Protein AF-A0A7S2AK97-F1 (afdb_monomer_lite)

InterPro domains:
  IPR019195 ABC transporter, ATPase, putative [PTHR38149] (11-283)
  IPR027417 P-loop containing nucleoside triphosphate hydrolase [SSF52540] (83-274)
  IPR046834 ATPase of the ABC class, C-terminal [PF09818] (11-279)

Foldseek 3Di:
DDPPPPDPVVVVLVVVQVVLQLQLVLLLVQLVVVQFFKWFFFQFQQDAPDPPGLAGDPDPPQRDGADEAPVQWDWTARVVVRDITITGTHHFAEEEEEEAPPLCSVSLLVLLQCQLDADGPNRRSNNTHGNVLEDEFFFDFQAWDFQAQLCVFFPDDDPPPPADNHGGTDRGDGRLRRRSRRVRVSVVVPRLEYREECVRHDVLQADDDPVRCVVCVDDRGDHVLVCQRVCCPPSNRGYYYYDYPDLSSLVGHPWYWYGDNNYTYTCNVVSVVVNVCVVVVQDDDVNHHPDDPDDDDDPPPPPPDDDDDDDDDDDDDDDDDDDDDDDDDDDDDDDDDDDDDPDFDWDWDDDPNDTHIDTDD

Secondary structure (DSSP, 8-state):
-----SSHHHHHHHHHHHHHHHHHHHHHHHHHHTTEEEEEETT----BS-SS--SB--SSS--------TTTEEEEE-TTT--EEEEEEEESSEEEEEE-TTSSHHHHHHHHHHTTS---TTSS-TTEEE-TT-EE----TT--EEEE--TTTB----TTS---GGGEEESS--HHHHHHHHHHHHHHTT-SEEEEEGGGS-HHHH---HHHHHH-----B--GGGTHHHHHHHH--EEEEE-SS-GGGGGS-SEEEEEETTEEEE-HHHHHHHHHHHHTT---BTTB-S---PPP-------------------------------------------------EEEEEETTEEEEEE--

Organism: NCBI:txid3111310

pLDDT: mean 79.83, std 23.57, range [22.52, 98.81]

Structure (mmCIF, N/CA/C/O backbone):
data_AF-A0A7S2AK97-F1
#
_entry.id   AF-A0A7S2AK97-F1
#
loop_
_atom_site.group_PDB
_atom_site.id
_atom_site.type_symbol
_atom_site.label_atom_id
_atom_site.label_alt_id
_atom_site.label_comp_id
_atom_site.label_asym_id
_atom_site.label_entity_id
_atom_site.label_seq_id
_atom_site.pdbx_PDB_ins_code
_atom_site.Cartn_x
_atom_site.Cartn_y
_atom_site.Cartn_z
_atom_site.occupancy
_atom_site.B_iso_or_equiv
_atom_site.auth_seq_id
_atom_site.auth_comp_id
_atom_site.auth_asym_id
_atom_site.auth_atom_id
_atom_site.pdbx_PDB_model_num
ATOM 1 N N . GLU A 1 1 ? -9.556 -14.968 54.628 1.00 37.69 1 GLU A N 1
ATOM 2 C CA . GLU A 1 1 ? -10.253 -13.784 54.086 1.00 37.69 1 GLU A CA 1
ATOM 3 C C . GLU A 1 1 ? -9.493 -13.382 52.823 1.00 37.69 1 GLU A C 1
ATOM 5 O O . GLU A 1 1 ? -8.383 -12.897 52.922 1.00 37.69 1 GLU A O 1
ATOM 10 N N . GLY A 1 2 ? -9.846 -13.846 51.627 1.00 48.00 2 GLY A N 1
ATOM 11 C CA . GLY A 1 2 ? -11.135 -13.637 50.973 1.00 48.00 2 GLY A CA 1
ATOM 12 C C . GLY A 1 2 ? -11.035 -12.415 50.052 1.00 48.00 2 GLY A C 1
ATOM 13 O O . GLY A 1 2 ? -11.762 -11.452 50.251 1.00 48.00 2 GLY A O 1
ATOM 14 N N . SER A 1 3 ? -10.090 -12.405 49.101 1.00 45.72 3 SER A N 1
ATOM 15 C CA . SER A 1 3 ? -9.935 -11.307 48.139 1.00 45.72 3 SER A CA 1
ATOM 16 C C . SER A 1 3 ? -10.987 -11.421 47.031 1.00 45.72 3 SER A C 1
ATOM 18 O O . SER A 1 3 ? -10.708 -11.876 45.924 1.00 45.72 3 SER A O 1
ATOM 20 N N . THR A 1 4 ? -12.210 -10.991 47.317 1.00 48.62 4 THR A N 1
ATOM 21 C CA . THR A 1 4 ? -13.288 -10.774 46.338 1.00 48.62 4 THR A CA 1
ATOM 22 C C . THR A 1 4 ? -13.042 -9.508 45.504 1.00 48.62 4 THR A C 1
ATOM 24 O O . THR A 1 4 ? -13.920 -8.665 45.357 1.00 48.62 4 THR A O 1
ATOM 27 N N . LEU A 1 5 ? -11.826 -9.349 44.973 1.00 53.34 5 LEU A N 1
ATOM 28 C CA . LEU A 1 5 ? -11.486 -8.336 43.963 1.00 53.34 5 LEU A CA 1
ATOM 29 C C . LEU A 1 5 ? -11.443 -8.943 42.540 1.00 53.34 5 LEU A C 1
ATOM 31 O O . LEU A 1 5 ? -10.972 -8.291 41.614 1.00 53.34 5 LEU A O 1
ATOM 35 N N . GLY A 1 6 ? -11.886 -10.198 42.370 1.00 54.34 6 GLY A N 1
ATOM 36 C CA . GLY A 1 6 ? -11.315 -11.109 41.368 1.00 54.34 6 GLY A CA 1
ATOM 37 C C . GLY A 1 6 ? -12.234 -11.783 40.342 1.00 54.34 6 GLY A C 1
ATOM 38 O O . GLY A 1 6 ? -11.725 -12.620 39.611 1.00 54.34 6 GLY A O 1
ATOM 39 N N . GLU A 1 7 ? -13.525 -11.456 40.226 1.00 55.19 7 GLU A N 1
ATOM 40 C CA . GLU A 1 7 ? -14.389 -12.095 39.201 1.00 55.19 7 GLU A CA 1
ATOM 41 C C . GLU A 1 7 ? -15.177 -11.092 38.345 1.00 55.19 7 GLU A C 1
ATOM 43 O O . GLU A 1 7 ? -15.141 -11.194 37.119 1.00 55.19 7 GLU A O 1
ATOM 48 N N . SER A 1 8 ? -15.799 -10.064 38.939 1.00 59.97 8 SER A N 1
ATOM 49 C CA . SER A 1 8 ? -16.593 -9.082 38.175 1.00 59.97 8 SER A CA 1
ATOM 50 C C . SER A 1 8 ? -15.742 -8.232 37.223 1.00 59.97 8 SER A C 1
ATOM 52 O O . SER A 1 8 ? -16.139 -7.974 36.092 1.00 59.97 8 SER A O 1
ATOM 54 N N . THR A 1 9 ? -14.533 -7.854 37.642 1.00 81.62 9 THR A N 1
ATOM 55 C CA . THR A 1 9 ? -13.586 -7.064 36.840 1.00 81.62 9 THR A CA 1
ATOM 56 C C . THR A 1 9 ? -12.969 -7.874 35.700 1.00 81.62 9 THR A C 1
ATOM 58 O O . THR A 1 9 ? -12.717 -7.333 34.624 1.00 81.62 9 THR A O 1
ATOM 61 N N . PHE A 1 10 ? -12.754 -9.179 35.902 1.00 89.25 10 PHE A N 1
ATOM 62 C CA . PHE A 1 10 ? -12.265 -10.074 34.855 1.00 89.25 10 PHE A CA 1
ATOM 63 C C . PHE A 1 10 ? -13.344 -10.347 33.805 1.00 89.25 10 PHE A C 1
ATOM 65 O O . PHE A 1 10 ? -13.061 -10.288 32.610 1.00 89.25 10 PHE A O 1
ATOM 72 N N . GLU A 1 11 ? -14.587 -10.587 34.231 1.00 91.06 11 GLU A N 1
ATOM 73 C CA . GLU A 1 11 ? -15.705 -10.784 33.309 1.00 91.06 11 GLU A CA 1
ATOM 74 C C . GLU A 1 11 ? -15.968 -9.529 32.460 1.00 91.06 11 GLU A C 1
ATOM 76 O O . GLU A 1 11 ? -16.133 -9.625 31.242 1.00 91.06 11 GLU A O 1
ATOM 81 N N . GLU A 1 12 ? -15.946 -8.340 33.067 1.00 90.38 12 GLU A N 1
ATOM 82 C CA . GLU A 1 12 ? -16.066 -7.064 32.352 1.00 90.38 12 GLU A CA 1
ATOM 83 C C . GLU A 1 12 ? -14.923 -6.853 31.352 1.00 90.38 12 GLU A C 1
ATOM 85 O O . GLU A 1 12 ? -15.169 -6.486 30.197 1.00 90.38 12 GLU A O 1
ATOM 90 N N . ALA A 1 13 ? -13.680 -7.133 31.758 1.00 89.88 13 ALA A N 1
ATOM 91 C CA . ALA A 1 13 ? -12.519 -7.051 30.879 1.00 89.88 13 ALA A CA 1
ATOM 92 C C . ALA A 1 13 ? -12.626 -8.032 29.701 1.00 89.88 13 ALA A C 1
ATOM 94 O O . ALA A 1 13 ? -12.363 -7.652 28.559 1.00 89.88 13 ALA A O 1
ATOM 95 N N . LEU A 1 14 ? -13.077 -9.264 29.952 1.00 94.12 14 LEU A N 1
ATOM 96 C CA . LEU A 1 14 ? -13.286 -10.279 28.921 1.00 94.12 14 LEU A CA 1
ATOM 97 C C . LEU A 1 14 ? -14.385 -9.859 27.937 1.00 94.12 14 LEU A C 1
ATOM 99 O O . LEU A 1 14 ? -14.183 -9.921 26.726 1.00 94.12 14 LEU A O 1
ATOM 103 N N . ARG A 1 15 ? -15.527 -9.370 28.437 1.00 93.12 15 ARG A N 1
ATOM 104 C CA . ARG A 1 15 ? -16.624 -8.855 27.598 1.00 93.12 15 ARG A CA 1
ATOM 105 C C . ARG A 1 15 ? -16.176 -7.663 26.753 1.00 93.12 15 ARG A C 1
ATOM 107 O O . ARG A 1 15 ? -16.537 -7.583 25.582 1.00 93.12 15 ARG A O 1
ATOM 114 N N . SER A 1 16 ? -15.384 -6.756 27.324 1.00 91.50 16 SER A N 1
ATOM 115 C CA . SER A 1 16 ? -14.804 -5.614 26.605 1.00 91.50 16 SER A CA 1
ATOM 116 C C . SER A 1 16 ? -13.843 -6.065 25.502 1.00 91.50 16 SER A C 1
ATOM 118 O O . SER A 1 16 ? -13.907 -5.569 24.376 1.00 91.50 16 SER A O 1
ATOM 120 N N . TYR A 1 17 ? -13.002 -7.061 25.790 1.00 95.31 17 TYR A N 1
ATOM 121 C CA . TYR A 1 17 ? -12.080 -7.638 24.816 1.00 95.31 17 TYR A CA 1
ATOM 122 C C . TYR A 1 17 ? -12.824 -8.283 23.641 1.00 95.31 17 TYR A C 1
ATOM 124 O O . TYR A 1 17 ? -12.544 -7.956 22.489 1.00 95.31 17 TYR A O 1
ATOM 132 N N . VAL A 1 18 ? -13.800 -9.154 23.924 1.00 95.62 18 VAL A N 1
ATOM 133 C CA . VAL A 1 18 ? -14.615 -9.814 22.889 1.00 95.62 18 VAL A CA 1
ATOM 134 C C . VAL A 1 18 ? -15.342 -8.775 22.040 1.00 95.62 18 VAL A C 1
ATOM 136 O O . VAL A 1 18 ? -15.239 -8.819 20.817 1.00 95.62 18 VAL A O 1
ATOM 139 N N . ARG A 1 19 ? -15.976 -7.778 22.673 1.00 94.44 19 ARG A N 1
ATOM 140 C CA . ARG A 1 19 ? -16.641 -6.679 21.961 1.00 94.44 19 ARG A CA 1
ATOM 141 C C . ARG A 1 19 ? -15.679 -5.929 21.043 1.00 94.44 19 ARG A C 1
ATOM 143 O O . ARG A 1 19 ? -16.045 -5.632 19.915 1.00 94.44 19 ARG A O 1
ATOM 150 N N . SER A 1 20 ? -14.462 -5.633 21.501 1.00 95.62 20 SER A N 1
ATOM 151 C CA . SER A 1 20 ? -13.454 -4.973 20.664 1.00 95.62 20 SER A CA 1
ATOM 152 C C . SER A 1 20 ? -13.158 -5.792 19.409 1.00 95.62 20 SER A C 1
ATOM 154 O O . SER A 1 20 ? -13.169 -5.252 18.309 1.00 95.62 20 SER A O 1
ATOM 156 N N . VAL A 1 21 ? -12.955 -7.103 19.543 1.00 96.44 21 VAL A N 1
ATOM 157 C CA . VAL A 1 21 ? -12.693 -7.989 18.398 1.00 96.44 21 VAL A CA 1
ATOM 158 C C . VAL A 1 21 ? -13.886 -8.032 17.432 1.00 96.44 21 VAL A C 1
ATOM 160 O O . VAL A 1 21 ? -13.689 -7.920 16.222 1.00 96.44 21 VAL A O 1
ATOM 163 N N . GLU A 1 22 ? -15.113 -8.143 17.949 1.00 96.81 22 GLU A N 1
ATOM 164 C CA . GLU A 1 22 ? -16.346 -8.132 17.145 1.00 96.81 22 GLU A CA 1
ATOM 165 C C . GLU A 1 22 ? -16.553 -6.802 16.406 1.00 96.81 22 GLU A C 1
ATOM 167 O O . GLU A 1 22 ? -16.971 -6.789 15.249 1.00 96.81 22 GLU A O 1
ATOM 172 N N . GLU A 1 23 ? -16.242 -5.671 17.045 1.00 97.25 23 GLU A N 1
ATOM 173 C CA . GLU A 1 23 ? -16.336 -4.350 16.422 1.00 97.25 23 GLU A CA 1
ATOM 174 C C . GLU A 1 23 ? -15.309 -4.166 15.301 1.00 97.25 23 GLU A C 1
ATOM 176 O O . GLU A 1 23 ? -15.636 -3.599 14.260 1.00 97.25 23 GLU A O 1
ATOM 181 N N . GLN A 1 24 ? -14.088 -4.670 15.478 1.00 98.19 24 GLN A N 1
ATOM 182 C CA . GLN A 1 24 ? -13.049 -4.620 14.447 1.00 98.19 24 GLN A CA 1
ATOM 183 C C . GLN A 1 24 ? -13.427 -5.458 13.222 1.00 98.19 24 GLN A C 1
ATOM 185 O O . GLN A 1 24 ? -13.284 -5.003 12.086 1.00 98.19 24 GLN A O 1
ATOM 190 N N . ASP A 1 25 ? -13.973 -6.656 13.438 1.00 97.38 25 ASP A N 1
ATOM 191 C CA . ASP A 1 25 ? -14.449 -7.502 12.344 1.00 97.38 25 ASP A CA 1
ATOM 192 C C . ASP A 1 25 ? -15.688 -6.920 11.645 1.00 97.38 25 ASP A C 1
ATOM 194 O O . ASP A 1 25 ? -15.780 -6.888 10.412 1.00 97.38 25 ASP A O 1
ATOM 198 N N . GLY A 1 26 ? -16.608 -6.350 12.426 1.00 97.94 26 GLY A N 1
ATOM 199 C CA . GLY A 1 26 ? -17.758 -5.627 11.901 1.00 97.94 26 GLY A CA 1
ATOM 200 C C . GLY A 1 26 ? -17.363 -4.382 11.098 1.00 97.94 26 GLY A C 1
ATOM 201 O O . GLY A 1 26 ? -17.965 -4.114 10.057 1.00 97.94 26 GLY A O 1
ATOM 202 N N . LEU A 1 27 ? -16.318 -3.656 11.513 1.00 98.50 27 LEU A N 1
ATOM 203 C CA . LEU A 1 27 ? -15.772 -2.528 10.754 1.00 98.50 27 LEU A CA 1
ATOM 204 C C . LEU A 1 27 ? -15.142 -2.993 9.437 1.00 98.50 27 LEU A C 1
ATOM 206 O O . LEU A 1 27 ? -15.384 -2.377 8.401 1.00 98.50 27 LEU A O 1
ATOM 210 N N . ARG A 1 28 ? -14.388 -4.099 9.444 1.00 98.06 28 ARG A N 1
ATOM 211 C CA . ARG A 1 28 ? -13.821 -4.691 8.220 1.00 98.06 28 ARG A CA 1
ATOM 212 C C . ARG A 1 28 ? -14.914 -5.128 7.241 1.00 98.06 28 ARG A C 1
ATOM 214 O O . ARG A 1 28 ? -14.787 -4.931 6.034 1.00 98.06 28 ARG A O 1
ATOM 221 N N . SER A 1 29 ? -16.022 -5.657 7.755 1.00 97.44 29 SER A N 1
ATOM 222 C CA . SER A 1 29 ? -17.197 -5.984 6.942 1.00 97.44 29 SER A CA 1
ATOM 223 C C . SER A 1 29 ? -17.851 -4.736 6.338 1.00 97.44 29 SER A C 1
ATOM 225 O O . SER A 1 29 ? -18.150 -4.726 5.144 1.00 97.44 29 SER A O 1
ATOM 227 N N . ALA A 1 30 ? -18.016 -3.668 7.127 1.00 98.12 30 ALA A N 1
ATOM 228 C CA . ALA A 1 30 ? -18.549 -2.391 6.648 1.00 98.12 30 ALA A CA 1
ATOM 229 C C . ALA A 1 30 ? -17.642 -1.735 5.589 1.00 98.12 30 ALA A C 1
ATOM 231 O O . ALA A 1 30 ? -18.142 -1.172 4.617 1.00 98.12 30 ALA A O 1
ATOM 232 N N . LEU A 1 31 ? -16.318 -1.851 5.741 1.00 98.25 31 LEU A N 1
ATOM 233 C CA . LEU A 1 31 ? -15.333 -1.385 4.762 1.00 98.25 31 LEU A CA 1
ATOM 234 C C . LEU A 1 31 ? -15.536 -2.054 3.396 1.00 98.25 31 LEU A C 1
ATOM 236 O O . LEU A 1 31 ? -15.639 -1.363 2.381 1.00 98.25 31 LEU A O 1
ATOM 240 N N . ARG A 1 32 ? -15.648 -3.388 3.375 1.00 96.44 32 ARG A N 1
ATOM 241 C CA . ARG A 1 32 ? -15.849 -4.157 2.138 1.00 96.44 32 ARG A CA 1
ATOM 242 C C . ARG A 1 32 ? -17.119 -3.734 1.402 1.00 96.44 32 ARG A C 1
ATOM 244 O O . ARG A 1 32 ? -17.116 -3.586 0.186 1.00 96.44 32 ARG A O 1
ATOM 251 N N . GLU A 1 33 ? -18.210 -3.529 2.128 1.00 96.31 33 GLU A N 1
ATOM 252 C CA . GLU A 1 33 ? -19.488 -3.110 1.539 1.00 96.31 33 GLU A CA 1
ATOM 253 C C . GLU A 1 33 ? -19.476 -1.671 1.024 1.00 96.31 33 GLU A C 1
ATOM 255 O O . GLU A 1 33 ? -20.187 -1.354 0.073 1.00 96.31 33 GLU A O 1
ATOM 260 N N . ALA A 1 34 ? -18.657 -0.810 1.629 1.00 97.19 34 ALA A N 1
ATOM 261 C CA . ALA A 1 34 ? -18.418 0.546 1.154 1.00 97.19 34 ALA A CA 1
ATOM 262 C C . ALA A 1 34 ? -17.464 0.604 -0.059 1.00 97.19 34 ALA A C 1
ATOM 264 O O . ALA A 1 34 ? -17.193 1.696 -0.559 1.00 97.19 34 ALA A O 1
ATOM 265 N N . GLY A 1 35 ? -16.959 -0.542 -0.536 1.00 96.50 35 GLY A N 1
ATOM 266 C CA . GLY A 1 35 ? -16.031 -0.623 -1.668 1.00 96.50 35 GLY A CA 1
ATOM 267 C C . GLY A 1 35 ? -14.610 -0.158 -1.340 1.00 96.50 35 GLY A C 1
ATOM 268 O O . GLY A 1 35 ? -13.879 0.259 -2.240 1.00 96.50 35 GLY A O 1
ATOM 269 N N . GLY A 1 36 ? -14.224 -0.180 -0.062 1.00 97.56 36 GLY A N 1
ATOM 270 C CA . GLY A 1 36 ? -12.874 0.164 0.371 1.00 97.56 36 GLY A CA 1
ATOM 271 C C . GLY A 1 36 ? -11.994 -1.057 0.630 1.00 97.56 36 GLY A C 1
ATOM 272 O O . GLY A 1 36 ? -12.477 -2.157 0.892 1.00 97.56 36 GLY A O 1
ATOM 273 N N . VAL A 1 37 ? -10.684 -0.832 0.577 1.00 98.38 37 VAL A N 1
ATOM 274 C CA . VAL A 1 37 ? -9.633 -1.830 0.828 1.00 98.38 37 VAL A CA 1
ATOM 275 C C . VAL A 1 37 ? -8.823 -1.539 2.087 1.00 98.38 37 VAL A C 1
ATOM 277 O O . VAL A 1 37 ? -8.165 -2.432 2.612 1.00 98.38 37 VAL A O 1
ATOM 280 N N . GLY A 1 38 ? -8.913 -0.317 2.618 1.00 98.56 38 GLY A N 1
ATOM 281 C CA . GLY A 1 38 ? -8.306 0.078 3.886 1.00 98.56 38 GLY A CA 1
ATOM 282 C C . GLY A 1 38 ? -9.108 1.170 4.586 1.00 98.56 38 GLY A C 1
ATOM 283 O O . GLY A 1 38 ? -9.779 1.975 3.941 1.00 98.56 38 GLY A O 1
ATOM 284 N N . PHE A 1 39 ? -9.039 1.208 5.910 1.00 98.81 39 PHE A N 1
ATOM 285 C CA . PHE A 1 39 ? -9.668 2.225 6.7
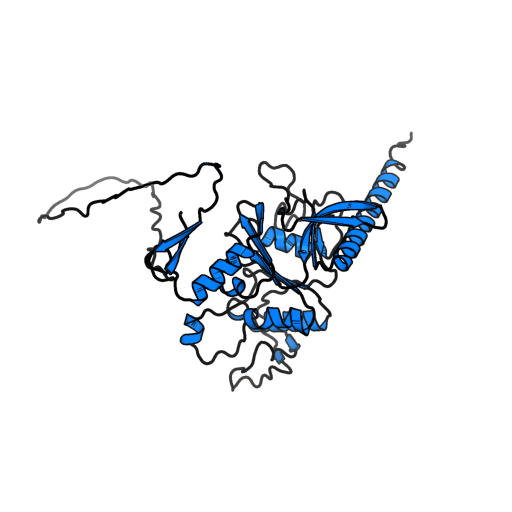41 1.00 98.81 39 PHE A CA 1
ATOM 286 C C . PHE A 1 39 ? -8.772 2.565 7.926 1.00 98.81 39 PHE A C 1
ATOM 288 O O . PHE A 1 39 ? -8.294 1.668 8.619 1.00 98.81 39 PHE A O 1
ATOM 295 N N . VAL A 1 40 ? -8.571 3.857 8.176 1.00 98.75 40 VAL A N 1
ATOM 296 C CA . VAL A 1 40 ? -7.772 4.365 9.297 1.00 98.75 40 VAL A CA 1
ATOM 297 C C . VAL A 1 40 ? -8.629 5.333 10.099 1.00 98.75 40 VAL A C 1
ATOM 299 O O . VAL A 1 40 ? -8.909 6.438 9.637 1.00 98.75 40 VAL A O 1
ATOM 302 N N . ALA A 1 41 ? -9.086 4.909 11.278 1.00 98.44 41 ALA A N 1
ATOM 303 C CA . ALA A 1 41 ? -9.922 5.742 12.137 1.00 98.44 41 ALA A CA 1
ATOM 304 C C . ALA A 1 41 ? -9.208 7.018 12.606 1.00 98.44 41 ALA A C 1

▶ Task details:
Each line from the first line of the listing through the line containing "ATOM 3 C C ." must be set down exactly; no other line belongs in the answer.

▶ Result for this exercise:
Protein AF-A0A7S2AK97-F1 (afdb_monomer_lite)

InterPro domains:
  IPR019195 ABC transporter, ATPase, putative [PTHR38149] (11-283)
  IPR027417 P-loop containing nucleoside triphosphate hydrolase [SSF52540] (83-274)
  IPR046834 ATPase of the ABC class, C-terminal [PF09818] (11-279)

Foldseek 3Di:
DDPPPPDPVVVVLVVVQVVLQLQLVLLLVQLVVVQFFKWFFFQFQQDAPDPPGLAGDPDPPQRDGADEAPVQWDWTARVVVRDITITGTHHFAEEEEEEAPPLCSVSLLVLLQCQLDADGPNRRSNNTHGNVLEDEFFFDFQAWDFQAQLCVFFPDDDPPPPADNHGGTDRGDGRLRRRSRRVRVSVVVPRLEYREECVRHDVLQADDDPVRCVVCVDDRGDHVLVCQRVCCPPSNRGYYYYDYPDLSSLVGHPWYWYGDNNYTYTCNVVSVVVNVCVVVVQDDDVNHHPDDPDDDDDPPPPPPDDDDDDDDDDDDDDDDDDDDDDDDDDDDDDDDDDDDDPDFDWDWDDDPNDTHIDTDD

Secondary structure (DSSP, 8-state):
-----SSHHHHHHHHHHHHHHHHHHHHHHHHHHTTEEEEEETT----BS-SS--SB--SSS--------TTTEEEEE-TTT--EEEEEEEESSEEEEEE-TTSSHHHHHHHHHHTTS---TTSS-TTEEE-TT-EE----TT--EEEE--TTTB----TTS---GGGEEESS--HHHHHHHHHHHHHHTT-SEEEEEGGGS-HHHH---HHHHHH-----B--GGGTHHHHHHHH--EEEEE-SS-GGGGGS-SEEEEEETTEEEE-HHHHHHHHHHHHTT---BTTB-S---PPP-------------------------------------------------EEEEEETTEEEEEE--

Organism: NCBI:txid3111310

pLDDT: mean 79.83, std 23.57, range [22.52, 98.81]

Structure (mmCIF, N/CA/C/O backbone):
data_AF-A0A7S2AK97-F1
#
_entry.id   AF-A0A7S2AK97-F1
#
loop_
_atom_site.group_PDB
_atom_site.id
_atom_site.type_symbol
_atom_site.label_atom_id
_atom_site.label_alt_id
_atom_site.label_comp_id
_atom_site.label_asym_id
_atom_site.label_entity_id
_atom_site.label_seq_id
_atom_site.pdbx_PDB_ins_code
_atom_site.Cartn_x
_atom_site.Cartn_y
_atom_site.Cartn_z
_atom_site.occupancy
_atom_site.B_iso_or_equiv
_atom_site.auth_seq_id
_atom_site.auth_comp_id
_atom_site.auth_asym_id
_atom_site.auth_atom_id
_atom_site.pdbx_PDB_model_num
ATOM 1 N N . GLU A 1 1 ? -9.556 -14.968 54.628 1.00 37.69 1 GLU A N 1
ATOM 2 C CA . GLU A 1 1 ? -10.253 -13.784 54.086 1.00 37.69 1 GLU A CA 1
ATOM 3 C C . GLU A 1 1 ? -9.493 -13.382 52.823 1.00 37.69 1 GLU A C 1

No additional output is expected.